When asked by AUTOSPORT for his prognosis on the diffuser plans, McLaren team principal Martin Whitmarsh said: "Based on the data we will be running it. The problem with today in a sense is that, with the limited running we had, it was difficult for the driver to go out and say this is the way to go. So you have to rely on data.

"The data that I saw from P1, albeit wet, was that the main peak airflow, the gas flow from the exhaust, temperatures, the performance, and the pressure tapping velocities were what we expected them to be.

"So unless something else has come to fruition, which I don't think it has, we should have the confidence that this floor will do everything we expected it to or most of what we expected it to."

Although Hamilton's crash in P1 meant his running was limited to the final few minutes of the afternoon session, Whitmarsh reckons that the team had actually not lost out too much because of the changeable weather that affected everyone's plans.

He also confirmed that McLaren was able to rebuild Hamilton's car into the exact same specification it had been prior to the crash - despite it having suffered damage to all four corners.
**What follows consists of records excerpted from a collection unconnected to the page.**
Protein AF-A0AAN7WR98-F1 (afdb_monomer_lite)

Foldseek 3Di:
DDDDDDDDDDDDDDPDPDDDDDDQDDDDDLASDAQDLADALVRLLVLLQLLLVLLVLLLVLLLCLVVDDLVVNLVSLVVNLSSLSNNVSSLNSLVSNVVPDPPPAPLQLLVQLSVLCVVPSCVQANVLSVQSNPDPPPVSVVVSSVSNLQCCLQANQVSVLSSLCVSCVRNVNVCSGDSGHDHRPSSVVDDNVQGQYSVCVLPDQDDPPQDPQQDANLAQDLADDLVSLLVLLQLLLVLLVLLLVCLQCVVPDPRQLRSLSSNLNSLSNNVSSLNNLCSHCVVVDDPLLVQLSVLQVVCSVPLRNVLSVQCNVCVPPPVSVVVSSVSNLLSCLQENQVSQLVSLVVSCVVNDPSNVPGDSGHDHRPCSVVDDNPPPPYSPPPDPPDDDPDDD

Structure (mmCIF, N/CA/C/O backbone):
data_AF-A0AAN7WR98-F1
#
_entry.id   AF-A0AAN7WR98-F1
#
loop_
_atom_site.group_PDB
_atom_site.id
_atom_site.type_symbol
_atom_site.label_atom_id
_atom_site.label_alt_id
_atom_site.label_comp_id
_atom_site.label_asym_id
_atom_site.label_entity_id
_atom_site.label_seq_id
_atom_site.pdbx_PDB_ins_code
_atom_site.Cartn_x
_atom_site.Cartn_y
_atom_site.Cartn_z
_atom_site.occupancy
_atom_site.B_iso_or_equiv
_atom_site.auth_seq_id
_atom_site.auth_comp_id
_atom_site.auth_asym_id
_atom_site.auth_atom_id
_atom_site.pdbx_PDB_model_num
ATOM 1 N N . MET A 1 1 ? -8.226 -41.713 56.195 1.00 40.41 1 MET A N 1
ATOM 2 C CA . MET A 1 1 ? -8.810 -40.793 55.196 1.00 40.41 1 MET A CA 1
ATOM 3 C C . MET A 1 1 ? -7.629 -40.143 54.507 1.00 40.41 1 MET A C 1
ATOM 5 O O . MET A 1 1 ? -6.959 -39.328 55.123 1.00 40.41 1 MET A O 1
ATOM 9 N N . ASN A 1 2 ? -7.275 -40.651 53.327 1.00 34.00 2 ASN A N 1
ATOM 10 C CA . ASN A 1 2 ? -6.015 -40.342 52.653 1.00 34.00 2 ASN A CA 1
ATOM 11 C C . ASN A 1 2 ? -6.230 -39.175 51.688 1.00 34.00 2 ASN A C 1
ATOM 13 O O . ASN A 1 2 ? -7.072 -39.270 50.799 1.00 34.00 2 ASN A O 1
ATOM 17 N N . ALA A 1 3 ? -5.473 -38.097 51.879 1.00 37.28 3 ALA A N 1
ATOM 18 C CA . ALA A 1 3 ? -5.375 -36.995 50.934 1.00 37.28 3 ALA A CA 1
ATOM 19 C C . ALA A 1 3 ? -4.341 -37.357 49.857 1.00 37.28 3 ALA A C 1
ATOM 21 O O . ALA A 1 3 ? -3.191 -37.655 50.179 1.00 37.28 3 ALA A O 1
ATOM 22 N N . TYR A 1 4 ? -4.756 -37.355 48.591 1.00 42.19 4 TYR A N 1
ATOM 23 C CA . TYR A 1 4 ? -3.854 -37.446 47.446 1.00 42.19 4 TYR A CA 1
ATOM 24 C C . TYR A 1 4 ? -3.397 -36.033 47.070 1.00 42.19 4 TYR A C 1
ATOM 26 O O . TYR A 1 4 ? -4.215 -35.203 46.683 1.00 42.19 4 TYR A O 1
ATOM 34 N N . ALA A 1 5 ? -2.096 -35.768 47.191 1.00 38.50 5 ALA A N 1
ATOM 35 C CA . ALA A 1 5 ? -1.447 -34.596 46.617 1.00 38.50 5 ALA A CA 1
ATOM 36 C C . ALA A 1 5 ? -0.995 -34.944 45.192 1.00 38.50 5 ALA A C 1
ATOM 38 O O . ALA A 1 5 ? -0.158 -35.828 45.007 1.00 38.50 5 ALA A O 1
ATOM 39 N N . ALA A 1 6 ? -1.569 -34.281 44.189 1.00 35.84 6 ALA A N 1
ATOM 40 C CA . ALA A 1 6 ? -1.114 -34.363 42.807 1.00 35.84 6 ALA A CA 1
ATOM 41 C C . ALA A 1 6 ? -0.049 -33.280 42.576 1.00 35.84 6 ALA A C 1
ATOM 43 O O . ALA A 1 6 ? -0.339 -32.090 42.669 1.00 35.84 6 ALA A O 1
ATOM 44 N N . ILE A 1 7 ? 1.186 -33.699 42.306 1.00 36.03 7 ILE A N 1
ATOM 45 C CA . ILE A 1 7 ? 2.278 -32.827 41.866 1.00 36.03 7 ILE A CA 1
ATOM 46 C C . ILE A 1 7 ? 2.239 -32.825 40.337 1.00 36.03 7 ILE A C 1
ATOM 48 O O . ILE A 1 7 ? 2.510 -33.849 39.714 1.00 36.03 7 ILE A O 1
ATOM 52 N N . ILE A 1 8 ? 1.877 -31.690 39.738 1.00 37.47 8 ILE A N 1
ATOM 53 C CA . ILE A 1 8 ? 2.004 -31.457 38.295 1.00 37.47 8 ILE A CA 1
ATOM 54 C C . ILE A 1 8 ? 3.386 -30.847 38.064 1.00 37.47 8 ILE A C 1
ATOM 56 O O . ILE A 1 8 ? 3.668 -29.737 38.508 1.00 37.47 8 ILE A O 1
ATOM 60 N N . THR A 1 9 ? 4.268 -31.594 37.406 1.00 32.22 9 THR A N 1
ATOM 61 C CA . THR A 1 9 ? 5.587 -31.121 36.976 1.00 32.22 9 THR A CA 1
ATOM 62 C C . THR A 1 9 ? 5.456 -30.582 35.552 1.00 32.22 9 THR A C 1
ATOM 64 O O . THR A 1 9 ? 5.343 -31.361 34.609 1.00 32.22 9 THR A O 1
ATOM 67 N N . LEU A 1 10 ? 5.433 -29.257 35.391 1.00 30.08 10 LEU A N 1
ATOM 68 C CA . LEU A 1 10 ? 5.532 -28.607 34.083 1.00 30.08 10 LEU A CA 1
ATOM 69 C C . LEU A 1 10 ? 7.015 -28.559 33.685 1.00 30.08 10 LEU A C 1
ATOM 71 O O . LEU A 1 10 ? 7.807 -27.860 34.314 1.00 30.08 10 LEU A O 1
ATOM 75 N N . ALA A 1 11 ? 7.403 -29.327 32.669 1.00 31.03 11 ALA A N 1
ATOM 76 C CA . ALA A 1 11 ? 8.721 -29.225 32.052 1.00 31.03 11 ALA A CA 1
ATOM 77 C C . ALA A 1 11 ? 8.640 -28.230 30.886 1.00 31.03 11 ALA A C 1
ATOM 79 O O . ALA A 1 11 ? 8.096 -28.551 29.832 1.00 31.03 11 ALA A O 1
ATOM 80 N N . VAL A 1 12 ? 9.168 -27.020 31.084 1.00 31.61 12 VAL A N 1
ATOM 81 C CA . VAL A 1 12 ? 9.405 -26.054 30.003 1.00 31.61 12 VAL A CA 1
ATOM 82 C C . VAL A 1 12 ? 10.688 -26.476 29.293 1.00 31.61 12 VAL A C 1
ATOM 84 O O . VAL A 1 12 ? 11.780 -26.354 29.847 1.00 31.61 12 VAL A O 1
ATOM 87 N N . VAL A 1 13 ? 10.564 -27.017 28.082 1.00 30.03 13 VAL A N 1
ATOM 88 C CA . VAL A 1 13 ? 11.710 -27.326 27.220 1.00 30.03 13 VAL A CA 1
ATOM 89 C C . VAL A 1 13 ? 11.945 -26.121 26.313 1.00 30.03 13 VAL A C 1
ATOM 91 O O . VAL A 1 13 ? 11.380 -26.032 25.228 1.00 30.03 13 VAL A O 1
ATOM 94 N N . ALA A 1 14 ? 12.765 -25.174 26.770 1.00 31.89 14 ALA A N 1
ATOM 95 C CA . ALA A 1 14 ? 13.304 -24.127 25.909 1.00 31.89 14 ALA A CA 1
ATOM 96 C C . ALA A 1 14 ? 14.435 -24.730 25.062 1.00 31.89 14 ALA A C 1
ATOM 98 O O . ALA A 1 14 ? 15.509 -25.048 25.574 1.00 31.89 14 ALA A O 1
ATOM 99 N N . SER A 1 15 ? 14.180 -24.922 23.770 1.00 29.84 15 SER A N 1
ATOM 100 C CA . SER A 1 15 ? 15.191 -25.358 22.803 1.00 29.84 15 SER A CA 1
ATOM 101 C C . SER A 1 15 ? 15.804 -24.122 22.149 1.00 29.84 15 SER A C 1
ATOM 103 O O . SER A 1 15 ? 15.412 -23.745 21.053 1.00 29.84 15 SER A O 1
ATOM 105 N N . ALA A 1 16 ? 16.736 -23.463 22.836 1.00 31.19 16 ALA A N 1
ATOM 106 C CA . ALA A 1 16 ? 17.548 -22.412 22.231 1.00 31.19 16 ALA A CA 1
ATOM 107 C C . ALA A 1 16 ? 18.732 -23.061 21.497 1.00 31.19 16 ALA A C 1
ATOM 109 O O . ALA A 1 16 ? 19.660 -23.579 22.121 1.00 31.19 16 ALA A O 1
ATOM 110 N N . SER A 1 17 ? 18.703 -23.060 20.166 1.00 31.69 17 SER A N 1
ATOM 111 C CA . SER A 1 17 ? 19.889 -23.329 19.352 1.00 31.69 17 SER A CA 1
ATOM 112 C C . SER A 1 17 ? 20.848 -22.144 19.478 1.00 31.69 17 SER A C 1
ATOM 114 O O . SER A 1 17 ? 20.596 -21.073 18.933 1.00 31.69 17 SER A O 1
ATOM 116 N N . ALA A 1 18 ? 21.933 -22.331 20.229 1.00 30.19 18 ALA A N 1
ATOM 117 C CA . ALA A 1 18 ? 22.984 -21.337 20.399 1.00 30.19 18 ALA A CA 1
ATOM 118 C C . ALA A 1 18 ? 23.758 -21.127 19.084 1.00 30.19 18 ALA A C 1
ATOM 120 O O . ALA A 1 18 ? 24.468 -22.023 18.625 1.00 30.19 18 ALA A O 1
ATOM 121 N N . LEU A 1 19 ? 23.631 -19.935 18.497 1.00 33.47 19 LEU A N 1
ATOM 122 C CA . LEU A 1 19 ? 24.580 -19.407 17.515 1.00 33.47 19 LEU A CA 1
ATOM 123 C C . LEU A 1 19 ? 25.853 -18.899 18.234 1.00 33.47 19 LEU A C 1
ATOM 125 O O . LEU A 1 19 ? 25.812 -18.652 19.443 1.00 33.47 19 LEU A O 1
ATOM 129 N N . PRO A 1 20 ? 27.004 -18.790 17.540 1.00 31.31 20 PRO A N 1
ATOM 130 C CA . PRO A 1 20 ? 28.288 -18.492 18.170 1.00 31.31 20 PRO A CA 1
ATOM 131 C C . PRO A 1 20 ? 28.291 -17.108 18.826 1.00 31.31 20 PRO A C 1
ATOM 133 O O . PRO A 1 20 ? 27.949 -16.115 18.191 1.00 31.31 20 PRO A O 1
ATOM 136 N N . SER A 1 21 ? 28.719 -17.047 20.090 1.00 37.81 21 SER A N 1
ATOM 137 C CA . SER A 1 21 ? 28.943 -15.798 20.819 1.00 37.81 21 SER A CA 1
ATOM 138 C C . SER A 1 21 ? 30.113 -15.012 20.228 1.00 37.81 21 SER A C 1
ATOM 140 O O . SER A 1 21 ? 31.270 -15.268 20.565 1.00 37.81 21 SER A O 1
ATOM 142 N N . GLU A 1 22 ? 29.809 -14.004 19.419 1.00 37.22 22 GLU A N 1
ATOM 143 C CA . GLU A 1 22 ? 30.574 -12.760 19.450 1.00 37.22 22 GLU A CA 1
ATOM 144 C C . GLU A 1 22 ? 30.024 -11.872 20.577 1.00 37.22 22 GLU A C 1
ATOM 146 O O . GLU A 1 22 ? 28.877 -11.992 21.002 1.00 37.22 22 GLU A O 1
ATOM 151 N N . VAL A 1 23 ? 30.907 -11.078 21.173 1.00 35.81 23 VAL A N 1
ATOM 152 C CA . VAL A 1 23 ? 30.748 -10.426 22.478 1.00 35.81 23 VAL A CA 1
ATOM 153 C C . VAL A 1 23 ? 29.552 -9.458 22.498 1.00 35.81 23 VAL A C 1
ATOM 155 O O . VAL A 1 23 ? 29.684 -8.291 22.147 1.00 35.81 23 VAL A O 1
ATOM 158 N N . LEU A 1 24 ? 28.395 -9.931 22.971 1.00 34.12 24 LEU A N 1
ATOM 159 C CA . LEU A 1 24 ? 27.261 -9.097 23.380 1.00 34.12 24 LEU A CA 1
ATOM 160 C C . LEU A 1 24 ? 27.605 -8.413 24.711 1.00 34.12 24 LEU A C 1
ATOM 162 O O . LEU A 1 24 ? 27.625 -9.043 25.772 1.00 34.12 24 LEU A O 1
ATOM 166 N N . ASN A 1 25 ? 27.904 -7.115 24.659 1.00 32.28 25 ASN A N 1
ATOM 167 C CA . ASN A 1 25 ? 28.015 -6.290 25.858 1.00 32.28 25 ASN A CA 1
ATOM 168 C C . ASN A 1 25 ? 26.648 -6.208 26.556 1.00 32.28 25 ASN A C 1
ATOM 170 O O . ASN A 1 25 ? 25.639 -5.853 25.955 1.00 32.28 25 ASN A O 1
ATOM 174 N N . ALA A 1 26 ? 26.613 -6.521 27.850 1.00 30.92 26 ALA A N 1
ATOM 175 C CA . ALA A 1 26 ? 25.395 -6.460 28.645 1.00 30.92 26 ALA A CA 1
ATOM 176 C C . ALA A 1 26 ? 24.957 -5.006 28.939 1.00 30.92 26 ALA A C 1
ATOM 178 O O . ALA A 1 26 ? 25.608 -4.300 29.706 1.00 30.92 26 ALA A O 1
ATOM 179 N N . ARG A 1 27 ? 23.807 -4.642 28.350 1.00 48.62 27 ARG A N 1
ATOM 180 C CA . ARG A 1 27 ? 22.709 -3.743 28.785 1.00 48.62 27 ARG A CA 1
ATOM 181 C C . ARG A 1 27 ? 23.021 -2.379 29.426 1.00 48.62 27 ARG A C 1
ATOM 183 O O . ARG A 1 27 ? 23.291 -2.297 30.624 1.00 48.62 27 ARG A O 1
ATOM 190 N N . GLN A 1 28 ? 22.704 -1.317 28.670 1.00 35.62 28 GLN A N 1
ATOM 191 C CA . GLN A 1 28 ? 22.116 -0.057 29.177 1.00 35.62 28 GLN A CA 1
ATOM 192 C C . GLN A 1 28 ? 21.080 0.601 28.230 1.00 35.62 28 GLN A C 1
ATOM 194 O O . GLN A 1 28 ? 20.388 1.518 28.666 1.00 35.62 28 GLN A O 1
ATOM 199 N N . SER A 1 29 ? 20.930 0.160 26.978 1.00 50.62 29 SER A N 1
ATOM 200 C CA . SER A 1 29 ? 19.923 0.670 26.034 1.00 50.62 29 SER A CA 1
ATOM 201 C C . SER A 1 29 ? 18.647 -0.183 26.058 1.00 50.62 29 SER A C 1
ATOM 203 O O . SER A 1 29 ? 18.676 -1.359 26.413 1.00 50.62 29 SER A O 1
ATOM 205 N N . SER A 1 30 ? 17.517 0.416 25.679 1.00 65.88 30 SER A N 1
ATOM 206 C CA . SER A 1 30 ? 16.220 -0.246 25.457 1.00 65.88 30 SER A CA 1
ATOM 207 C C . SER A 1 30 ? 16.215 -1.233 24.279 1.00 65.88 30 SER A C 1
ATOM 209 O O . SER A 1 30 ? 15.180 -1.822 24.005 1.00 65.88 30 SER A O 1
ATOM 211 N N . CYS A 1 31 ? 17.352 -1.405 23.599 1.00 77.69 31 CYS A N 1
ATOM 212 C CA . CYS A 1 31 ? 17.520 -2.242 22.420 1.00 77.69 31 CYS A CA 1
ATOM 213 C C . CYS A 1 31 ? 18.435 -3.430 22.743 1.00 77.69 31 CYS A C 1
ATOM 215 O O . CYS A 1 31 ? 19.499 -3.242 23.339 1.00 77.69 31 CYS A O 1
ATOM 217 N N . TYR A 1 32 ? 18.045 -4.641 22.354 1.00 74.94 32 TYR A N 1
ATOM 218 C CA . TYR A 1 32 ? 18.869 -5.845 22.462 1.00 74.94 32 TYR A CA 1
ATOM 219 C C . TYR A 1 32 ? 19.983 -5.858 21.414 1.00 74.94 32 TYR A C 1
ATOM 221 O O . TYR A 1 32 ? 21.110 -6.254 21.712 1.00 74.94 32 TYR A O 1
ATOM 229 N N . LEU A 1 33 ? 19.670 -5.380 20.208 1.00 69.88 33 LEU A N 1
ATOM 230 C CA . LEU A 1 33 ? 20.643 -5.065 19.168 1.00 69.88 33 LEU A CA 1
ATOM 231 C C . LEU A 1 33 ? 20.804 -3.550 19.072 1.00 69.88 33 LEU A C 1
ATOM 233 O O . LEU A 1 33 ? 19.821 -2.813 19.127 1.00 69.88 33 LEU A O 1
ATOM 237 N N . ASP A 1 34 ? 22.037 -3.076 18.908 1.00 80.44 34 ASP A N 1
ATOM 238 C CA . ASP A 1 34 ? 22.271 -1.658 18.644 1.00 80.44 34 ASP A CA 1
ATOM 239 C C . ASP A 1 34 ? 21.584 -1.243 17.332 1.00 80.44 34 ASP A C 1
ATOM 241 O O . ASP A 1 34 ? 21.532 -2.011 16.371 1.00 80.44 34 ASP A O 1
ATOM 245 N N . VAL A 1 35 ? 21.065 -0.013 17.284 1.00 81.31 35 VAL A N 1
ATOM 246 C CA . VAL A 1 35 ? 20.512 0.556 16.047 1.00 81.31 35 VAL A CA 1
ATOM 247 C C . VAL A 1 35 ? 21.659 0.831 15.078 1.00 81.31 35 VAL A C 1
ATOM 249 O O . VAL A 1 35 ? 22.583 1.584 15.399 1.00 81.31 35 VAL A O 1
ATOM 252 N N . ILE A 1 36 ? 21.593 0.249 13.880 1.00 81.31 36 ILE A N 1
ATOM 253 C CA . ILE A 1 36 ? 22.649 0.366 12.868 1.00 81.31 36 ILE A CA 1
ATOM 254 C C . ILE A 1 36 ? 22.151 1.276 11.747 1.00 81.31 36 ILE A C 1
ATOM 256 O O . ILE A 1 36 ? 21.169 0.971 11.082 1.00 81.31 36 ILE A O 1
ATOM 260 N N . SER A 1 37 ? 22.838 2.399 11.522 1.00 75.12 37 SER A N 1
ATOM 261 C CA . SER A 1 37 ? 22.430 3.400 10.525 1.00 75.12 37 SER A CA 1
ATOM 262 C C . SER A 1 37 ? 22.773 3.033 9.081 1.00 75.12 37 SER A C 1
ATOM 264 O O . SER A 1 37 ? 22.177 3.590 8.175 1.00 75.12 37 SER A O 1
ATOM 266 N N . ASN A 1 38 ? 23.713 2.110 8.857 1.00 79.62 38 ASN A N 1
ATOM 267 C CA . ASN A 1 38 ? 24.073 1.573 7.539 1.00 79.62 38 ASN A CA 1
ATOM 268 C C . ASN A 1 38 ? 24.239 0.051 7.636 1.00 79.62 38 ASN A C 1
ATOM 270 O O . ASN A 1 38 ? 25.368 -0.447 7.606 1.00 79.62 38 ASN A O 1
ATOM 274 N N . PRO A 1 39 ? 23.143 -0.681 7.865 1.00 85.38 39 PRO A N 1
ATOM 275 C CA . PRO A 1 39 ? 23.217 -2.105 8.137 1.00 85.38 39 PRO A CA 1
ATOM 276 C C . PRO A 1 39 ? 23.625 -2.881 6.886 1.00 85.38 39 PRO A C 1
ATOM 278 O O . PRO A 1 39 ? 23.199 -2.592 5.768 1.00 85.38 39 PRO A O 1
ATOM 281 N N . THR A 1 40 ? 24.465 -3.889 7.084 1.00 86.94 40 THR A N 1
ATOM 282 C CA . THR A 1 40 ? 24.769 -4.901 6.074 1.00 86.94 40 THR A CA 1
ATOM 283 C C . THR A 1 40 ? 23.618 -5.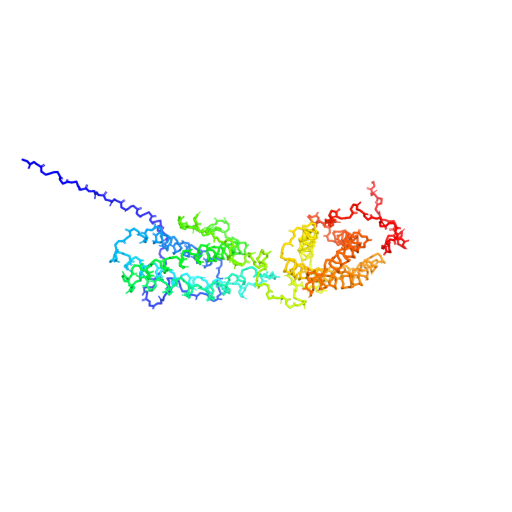906 5.960 1.00 86.94 40 THR A C 1
ATOM 285 O O . THR A 1 40 ? 22.772 -6.010 6.847 1.00 86.94 40 THR A O 1
ATOM 288 N N . ASN A 1 41 ? 23.614 -6.738 4.916 1.00 85.50 41 ASN A N 1
ATOM 289 C CA . ASN A 1 41 ? 22.623 -7.817 4.782 1.00 85.50 41 ASN A CA 1
ATOM 290 C C . ASN A 1 41 ? 22.650 -8.783 5.985 1.00 85.50 41 ASN A C 1
ATOM 292 O O . ASN A 1 41 ? 21.616 -9.317 6.379 1.00 85.50 41 ASN A O 1
ATOM 296 N N . MET A 1 42 ? 23.824 -8.985 6.597 1.00 86.62 42 MET A N 1
ATOM 297 C CA . MET A 1 42 ? 23.961 -9.798 7.808 1.00 86.62 42 MET A CA 1
ATOM 298 C C . MET A 1 42 ? 23.298 -9.130 9.018 1.00 86.62 42 MET A C 1
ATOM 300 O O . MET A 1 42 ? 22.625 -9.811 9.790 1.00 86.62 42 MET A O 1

"We lost a little bit, but on the other hand it was a bit of a scrappy day for everyone wasn't it?" said Whitmarsh. "When those things happen, which they do periodically and if they don't then people aren't trying hard enough, then if it is a wonderful dry consistent and progressively slowly improving track you miss out on doing all the homework.

"Jenson did quite a lot of high fuel running in P2, Lewis did not, he would have done, and Lewis did not run an option tyre either.

"And actually I have to congratulate Lewis. He was getting out there late. I was niggling the engineer to say, have a run and then come back and do an option at the end, and it was actually Lewis discipline that said in that limited time I just want to do one run on the prime tyre. He said I know when I put the options on it will be quicker, so I don't need to prove it.

"I spoke to Lewis just now and congratulated it on his discipline because I would probably have tickled him into doing a late run on the option tyre."